The likelihood of there being enough vaccine doses available for everyone who desires it is slim. The Centers for Disease Control has urged hospitals and other H1N1 vaccine providers to prioritize who gets the vaccine. At Texas Health Harris Methodist Hospital Fort Worth, providers are preparing a protocol to decide who is approved for H1N1 vaccination:
- At the top of the list are those who have daily contact with patients: doctors, nurses and other healthcare workers.
- Next are people considered high risk. According to Jacie Russell, infection preventionist at the hospital, “That includes patients who have cancer or people with chronic organ disease, such as liver disease or heart disease, or people who take care of children.”
- Pregnant women complete the hospital’s priority list.
According to this Texas hospital, those with chronic Hepatitis C certainly qualify for receiving a potentially limited swine flu vaccine. The question then becomes, is getting this vaccine in someone with Hepatitis C’s best interest?
Obviously, the one advantage of getting vaccinated against swine flu is that your chance of getting sick with this disease is reduced. With the swine flu vaccination under your belt, you can safely go in public without worrying about whether the sneezing person next to you is infected.
One of the reasons many are less than enthused about the H1N1 inoculation is that its fast-tracked status could lead to reduced effectiveness or side effects. Considering how quickly drug developers had to scramble to devise these vaccines, this is a valid concern. If clinical studies were rushed, there is a chance that the vaccine will have side effects. Such a problem arose from a vaccine developed to counter a supposed swine flu outbreak at Fort Dix, New Jersey in 1976, where four people got sick and one person died. This caused millions of people in the United States to take the swine flu vaccine available then. Unfortunately, many who received this vaccination became ill with Guillain-Barre syndrome, an autoimmune disease where parts of the nervous system are attacked.

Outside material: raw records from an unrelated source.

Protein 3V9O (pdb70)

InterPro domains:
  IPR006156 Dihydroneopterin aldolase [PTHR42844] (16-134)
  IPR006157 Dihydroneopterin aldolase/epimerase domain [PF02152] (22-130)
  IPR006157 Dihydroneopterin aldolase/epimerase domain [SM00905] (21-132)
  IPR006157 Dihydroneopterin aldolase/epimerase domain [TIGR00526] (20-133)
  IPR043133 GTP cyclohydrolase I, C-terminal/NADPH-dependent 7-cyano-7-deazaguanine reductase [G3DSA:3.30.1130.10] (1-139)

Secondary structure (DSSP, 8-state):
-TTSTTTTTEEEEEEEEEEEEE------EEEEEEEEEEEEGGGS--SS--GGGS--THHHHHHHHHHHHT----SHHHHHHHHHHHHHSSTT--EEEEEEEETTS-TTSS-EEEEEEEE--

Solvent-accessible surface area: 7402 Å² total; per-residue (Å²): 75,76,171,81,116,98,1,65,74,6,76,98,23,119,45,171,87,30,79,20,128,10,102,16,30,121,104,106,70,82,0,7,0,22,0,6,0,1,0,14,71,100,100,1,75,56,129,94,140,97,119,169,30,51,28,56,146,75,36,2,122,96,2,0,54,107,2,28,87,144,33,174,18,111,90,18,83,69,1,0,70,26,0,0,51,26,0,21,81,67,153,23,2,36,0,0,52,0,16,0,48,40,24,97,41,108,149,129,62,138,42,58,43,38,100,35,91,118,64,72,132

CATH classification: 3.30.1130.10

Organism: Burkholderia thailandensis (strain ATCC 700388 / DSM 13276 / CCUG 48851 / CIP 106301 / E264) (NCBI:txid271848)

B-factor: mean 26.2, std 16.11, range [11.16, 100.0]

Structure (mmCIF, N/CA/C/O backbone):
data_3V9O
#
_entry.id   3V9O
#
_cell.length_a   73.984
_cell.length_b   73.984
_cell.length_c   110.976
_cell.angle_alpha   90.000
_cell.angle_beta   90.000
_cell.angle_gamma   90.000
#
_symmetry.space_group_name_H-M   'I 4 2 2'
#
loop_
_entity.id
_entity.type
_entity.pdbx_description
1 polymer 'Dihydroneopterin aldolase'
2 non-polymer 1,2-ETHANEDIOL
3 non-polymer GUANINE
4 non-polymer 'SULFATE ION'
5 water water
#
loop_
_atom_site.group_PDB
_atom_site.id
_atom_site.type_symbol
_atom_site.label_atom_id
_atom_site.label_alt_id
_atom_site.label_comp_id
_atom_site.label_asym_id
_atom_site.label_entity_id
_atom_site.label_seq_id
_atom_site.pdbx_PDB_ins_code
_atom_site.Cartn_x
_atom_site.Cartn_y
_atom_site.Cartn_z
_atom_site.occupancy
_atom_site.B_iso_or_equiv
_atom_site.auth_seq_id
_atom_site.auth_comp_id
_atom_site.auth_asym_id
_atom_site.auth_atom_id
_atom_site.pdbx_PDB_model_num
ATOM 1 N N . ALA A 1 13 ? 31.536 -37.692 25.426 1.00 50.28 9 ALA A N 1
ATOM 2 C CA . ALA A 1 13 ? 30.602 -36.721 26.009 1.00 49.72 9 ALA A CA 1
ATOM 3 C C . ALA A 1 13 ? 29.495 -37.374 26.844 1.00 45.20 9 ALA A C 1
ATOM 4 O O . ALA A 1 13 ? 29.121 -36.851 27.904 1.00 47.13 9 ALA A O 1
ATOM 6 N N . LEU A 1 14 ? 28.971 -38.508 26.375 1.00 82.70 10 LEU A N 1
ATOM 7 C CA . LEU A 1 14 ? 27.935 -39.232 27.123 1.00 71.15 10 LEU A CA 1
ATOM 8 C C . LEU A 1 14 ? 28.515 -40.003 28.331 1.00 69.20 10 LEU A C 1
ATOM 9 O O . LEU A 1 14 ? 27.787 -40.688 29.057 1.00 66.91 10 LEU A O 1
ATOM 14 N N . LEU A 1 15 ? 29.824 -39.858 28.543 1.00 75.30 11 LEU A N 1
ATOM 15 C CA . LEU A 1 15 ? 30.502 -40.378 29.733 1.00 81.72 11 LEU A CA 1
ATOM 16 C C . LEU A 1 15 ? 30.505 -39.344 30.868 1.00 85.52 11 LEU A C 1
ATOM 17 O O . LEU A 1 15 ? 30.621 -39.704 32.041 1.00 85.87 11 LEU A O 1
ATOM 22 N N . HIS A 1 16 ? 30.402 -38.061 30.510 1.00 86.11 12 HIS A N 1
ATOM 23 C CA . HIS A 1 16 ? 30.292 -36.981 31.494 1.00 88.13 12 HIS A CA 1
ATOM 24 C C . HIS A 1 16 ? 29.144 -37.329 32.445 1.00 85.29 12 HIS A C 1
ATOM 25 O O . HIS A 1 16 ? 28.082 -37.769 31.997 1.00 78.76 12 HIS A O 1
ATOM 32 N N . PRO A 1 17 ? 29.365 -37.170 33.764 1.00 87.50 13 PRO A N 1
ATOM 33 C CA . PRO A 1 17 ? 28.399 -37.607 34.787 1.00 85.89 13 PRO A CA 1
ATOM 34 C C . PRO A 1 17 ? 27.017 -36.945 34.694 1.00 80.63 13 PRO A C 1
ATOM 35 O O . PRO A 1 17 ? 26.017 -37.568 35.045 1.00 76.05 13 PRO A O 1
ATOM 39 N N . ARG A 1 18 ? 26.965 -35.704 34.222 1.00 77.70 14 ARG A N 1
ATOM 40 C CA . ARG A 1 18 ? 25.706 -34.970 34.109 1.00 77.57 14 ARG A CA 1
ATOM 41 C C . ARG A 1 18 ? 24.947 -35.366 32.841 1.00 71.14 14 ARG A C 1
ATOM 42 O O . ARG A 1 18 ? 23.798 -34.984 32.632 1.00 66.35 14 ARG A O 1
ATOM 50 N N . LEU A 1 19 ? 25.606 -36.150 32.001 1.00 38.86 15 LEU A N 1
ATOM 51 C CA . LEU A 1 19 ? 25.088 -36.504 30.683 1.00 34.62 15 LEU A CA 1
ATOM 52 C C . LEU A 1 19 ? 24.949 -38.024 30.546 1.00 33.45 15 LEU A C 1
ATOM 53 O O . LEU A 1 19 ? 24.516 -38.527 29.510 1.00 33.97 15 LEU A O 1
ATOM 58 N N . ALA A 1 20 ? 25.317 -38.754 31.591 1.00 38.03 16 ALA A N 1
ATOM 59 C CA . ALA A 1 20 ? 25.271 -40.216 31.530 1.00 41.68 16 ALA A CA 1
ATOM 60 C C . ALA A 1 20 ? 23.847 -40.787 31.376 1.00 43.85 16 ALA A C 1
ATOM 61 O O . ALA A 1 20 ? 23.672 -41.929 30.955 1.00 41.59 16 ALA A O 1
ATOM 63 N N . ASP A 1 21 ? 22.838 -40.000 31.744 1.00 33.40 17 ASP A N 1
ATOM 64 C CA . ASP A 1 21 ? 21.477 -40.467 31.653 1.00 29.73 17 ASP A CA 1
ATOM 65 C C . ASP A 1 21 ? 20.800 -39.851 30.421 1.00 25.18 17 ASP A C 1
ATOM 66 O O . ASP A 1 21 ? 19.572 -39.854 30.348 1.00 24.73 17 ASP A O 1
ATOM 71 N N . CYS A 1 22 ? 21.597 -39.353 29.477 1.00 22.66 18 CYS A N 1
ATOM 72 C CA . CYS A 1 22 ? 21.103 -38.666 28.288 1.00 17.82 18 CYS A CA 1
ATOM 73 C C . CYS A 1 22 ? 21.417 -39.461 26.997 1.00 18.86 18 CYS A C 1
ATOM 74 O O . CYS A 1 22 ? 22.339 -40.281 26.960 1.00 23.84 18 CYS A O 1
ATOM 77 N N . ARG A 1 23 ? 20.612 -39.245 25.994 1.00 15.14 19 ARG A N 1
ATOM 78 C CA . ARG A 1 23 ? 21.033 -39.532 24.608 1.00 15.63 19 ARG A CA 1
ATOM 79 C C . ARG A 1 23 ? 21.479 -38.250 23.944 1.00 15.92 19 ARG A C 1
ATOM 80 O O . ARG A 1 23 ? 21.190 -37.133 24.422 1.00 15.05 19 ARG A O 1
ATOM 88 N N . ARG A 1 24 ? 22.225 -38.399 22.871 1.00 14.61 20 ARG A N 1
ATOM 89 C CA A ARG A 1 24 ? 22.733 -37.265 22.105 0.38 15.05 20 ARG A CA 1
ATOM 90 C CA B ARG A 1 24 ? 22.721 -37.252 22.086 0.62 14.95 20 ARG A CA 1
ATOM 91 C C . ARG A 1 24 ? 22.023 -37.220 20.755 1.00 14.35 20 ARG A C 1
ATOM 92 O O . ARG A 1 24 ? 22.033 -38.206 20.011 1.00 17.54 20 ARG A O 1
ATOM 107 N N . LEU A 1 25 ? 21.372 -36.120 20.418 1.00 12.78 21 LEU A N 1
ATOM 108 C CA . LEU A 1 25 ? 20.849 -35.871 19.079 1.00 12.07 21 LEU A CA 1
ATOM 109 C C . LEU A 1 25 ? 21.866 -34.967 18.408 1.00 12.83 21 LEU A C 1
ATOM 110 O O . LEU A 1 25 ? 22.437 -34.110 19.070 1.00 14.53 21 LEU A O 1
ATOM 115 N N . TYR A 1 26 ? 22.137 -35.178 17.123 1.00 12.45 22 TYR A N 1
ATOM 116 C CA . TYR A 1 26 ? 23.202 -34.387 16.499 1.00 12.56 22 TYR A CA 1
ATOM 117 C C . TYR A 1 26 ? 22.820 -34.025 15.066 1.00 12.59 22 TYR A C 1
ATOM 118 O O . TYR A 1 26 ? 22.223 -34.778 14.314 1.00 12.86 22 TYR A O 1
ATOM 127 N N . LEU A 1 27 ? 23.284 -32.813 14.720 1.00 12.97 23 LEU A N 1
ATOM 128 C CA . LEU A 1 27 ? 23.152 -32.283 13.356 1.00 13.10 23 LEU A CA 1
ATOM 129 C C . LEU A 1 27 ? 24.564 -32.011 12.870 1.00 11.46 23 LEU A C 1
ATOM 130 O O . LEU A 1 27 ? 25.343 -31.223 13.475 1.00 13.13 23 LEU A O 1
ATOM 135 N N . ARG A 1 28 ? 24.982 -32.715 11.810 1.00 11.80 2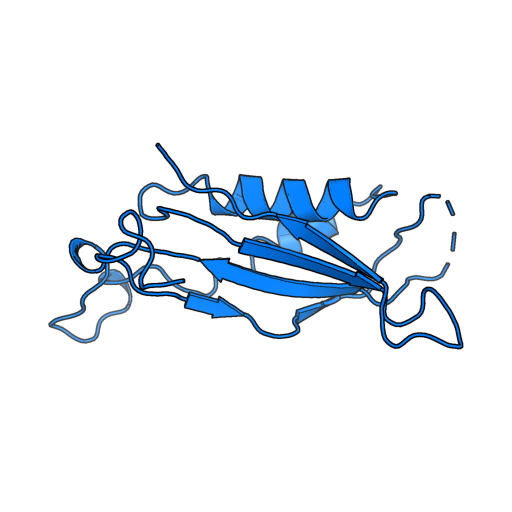4 ARG A N 1
ATOM 136 C CA . ARG A 1 28 ? 26.341 -32.602 11.301 1.00 12.76 24 ARG A CA 1
ATOM 137 C C . ARG A 1 28 ? 26.400 -31.753 10.048 1.00 12.41 24 ARG A C 1
ATOM 138 O O . ARG A 1 28 ? 25.691 -32.034 9.066 1.00 13.62 24 ARG A O 1
ATOM 146 N N . ASN A 1 29 ? 27.278 -30.749 10.107 1.00 12.74 25 ASN A N 1
ATOM 147 C CA . ASN A 1 29 ? 27.598 -29.865 8.938 1.00 12.68 25 ASN A CA 1
ATOM 148 C C . ASN A 1 29 ? 26.342 -29.317 8.267 1.00 11.41 25 ASN A C 1
ATOM 149 O O . ASN A 1 29 ? 26.100 -29.599 7.063 1.00 14.40 25 ASN A O 1
ATOM 154 N N . HIS A 1 30 ? 25.562 -28.526 9.018 1.00 11.76 26 HIS A N 1
ATOM 155 C CA . HIS A 1 30 ? 24.480 -27.780 8.433 1.00 12.91 26 HIS A CA 1
ATOM 156 C C . HIS A 1 30 ? 25.081 -26.520 7.836 1.00 12.83 26 HIS A C 1
ATOM 157 O O . HIS A 1 30 ? 25.599 -25.677 8.542 1.00 13.09 26 HIS A O 1
ATOM 164 N N . GLU A 1 31 ? 24.995 -26.378 6.530 1.00 12.75 27 GLU A N 1
ATOM 165 C CA . GLU A 1 31 ? 25.505 -25.175 5.858 1.00 13.18 27 GLU A CA 1
ATOM 166 C C . GLU A 1 31 ? 24.371 -24.168 5.648 1.00 13.45 27 GLU A C 1
ATOM 167 O O . GLU A 1 31 ? 23.250 -24.496 5.290 1.00 16.04 27 GLU A O 1
ATOM 173 N N . VAL A 1 32 ? 24.769 -22.903 5.849 1.00 13.44 28 VAL A N 1
ATOM 174 C CA . VAL A 1 32 ? 23.906 -21.782 5.520 1.00 13.77 28 VAL A CA 1
ATOM 175 C C . VAL A 1 32 ? 24.736 -20.734 4.802 1.00 14.69 28 VAL A C 1
ATOM 176 O O . VAL A 1 32 ? 25.979 -20.685 4.912 1.00 15.90 28 VAL A O 1
ATOM 180 N N . TYR A 1 33 ? 24.064 -19.862 4.060 1.00 16.94 29 TYR A N 1
ATOM 181 C CA . TYR A 1 33 ? 24.695 -18.732 3.439 1.00 16.55 29 TYR A CA 1
ATOM 182 C C . TYR A 1 33 ? 24.056 -17.498 4.073 1.00 18.18 29 TYR A C 1
ATOM 183 O O . TYR A 1 33 ? 22.816 -17.397 4.136 1.00 22.12 29 TYR A O 1
ATOM 192 N N . MET A 1 34 ? 24.902 -16.601 4.566 1.00 18.12 30 MET A N 1
ATOM 193 C CA . MET A 1 34 ? 24.353 -15.440 5.257 1.00 18.29 30 MET A CA 1
ATOM 194 C C . MET A 1 34 ? 25.364 -14.307 5.199 1.00 18.54 30 MET A C 1
ATOM 195 O O . MET A 1 34 ? 26.572 -14.502 4.902 1.00 19.54 30 MET A O 1
ATOM 200 N N . ASN A 1 35 ? 24.900 -13.090 5.500 1.00 20.42 31 ASN A N 1
ATOM 201 C CA . ASN A 1 35 ? 25.815 -11.981 5.669 1.00 22.71 31 ASN A CA 1
ATOM 202 C C . ASN A 1 35 ? 26.371 -12.068 7.086 1.00 27.57 31 ASN A C 1
ATOM 203 O O . ASN A 1 35 ? 25.612 -12.206 8.036 1.00 35.90 31 ASN A O 1
ATOM 208 N N . ILE A 1 36 ? 27.694 -12.134 7.193 1.00 24.81 32 ILE A N 1
ATOM 209 C CA . ILE A 1 36 ? 28.347 -12.277 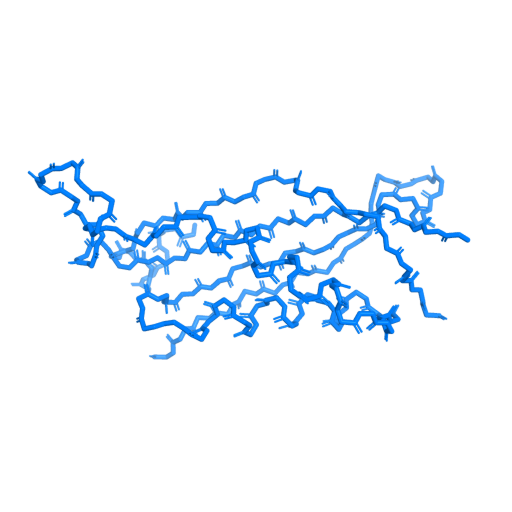8.483 1.00 24.19 32 ILE A CA 1
ATOM 210 C C . ILE A 1 36 ? 29.749 -11.745 8.305 1.00 27.86 32 ILE A C 1
ATOM 211 O O . ILE A 1 36 ? 30.354 -11.895 7.232 1.00 39.26 32 ILE A O 1
ATOM 216 N N . GLY A 1 37 ? 30.254 -11.014 9.279 1.00 26.35 33 GLY A N 1
ATOM 217 C CA . GLY A 1 37 ? 31.574 -10.465 9.114 1.00 27.15 33 GLY A CA 1
ATOM 218 C C . GLY A 1 37 ? 31.703 -9.294 10.017 1.00 41.94 33 GLY A C 1
ATOM 219 O O . GLY A 1 37 ? 30.788 -8.438 10.037 1.00 37.66 33 GLY A O 1
ATOM 220 N N . ALA A 1 38 ? 32.826 -9.261 10.748 1.00 47.33 34 ALA A N 1
ATOM 221 C CA . ALA A 1 38 ? 33.233 -8.123 11.578 1.00 50.73 34 ALA A CA 1
ATOM 222 C C . ALA A 1 38 ? 33.908 -7.038 10.747 1.00 56.76 34 ALA A C 1
ATOM 223 O O . ALA A 1 38 ? 33.245 -6.162 10.198 1.00 60.08 34 ALA A O 1
ATOM 225 N N . GLY A 1 45 ? 29.328 -9.989 -0.511 1.00 51.95 41 GLY A N 1
ATOM 226 C CA . GLY A 1 45 ? 28.251 -10.957 -0.644 1.00 47.08 41 GLY A CA 1
ATOM 227 C C . GLY A 1 45 ? 28.125 -11.952 0.514 1.00 38.14 41 GLY A C 1
ATOM 228 O O . GLY A 1 45 ? 28.902 -11.914 1.488 1.00 39.58 41 GLY A O 1
ATOM 229 N N . GLU A 1 46 ? 27.131 -12.837 0.444 1.00 35.13 42 GLU A N 1
ATOM 230 C CA . GLU A 1 46 ? 26.950 -13.787 1.508 1.00 27.91 42 GLU A CA 1
ATOM 231 C C . GLU A 1 46 ? 28.162 -14.703 1.644 1.00 25.11 42 GLU A C 1
ATOM 232 O O . GLU A 1 46 ? 28.928 -14.900 0.710 1.00 37.05 42 GLU A O 1
ATOM 238 N N . GLN A 1 47 ? 28.335 -15.207 2.842 1.00 21.52 43 GLN A N 1
ATOM 239 C CA A GLN A 1 47 ? 29.393 -16.178 3.101 0.60 21.57 43 GLN A CA 1
ATOM 240 C CA B GLN A 1 47 ? 29.387 -16.178 3.120 0.40 21.95 43 GLN A CA 1
ATOM 241 C C . GLN A 1 47 ? 28.779 -17.502 3.506 1.00 18.35 43 GLN A C 1
ATOM 242 O O . GLN A 1 47 ? 27.673 -17.590 4.044 1.00 18.45 43 GLN A O 1
ATOM 253 N N . ARG A 1 48 ? 29.505 -18.596 3.283 1.00 17.22 44 ARG A N 1
ATOM 254 C CA A ARG A 1 48 ? 29.083 -19.909 3.737 0.42 15.71 44 ARG A CA 1
ATOM 255 C CA B ARG A 1 48 ? 29.069 -19.914 3.755 0.58 15.70 44 ARG A CA 1
ATOM 256 C C . ARG A 1 48 ? 29.502 -20.108 5.191 1.00 15.62 44 ARG A C 1
ATOM 257 O O . ARG A 1 48 ? 30.660 -19.860 5.533 1.00 17.37 44 ARG A O 1
ATOM 272 N N . VAL A 1 49 ? 28.573 -20.541 6.039 1.00 13.85 45 VAL A N 1
ATOM 273 C CA . VAL A 1 49 ? 28.851 -20.838 7.456 1.00 13.66 45 VAL A CA 1
ATOM 274 C C . VAL A 1 49 ? 28.414 -22.257 7.685 1.00 13.28 45 VAL A C 1
ATOM 275 O O . VAL A 1 49 ? 27.311 -22.667 7.243 1.00 14.00 45 VAL A O 1
ATOM 279 N N . VAL A 1 50 ? 29.247 -23.073 8.367 1.00 12.40 46 VAL A N 1
ATOM 280 C CA . VAL A 1 50 ? 28.908 -24.493 8.625 1.00 12.03 46 VAL A CA 1
ATOM 281 C C . VAL A 1 50 ? 28.699 -24.647 10.136 1.00 14.44 46 VAL A C 1
ATOM 282 O O . VAL A 1 50 ? 29.558 -24.205 10.963 1.00 13.06 46 VAL A O 1
ATOM 286 N N . ILE A 1 51 ? 27.572 -25.249 10.493 1.00 12.74 47 ILE A N 1
ATOM 287 C CA . ILE A 1 51 ? 27.101 -25.295 11.898 1.00 11.86 47 ILE A CA 1
ATOM 288 C C . ILE A 1 51 ? 26.952 -26.744 12.325 1.00 12.58 47 ILE A C 1
ATOM 289 O O . ILE A 1 51 ? 26.424 -27.569 11.574 1.00 13.57 47 ILE A O 1
ATOM 294 N N . ASN A 1 52 ? 27.428 -27.094 13.511 1.00 12.48 48 ASN A N 1
ATOM 295 C CA . ASN A 1 52 ? 27.237 -28.428 14.070 1.00 12.26 48 ASN A CA 1
ATOM 296 C C . ASN A 1 52 ? 26.595 -28.280 15.413 1.00 13.28 48 ASN A C 1
ATOM 297 O O . ASN A 1 52 ? 26.910 -27.366 16.182 1.00 13.59 48 ASN A O 1
ATOM 302 N N . VAL A 1 53 ? 25.644 -29.182 15.721 1.00 12.91 49 VAL A N 1
ATOM 303 C CA . VAL A 1 53 ? 24.870 -29.076 16.986 1.00 13.37 49 VAL A CA 1
ATOM 304 C C . VAL A 1 53 ? 24.762 -30.471 17.598 1.00 13.74 49 VAL A C 1
ATOM 305 O O . VAL A 1 53 ? 24.516 -31.476 16.906 1.00 13.43 49 VAL A O 1
ATOM 309 N N . ASP A 1 54 ? 24.940 -30.509 18.924 1.00 15.19 50 ASP A N 1
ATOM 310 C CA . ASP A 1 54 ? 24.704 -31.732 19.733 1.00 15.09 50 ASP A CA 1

Thus, a fast-tracked vaccine with unknown side effects is feasible. However, all flu vaccinations are typically created quickly as infectious disease specialists attempt to isolate what they presume will be the most prevalent and destructive flu virus that next season. According to Jesse Goodman, M.D., the FDA’s acting chief scientist, “The H1N1 vaccines approved today (September 15, 2009) undergo the same rigorous FDA manufacturing oversight, product quality testing and lot release procedures that apply to seasonal influenza vaccines.”
According to a global survey published in the August 20, 2009 issue of Eurosurveillance, at least half of the fatal swine flu cases involved underlying disease. A majority of fatalities involved people in the 20 – 49 year-old age group. In addition, the conditions most often linked to flu deaths were obesity and diabetes. Hepatitis C in and of itself was not recognized as a risk factor for swine flu complications. However, a number of fatal cases did involve people with immune suppression due to other causes, including cancer, organ transplants and autoimmune diseases.
Hepatitis C and H1N1 Vaccine
As we move into the flu season, those with chronic Hepatitis C must decide if the H1N1 vaccine is for them. While some institutions are advising those with chronic liver disease to get vaccinated, this decision is not one-dimensional. Just like with any medication, there are benefits and risks associated with a flu vaccine.
In and of itself, Hepatitis C does not imply a mandatory H1N1 vaccination. Some of the indicators of a high swine flu complication risk are age, chronic disease, diabetes, immune system strength and being overweight. There are some with Hepatitis C who are strong, have no detectable liver damage and are able to fight off pathogens. These individuals may opt to focus on lifestyle practices to stay healthy instead of receiving a shot.
Due to multiple health problems, having a more advanced stage of liver disease or demonstrating other swine flu complication risk factors, there are others with Hepatitis C who are more susceptible to ill health. In these circumstances, discussing swine flu concerns with a physician can help with the decision of whether or not to receive an H1N1 vaccination this fall.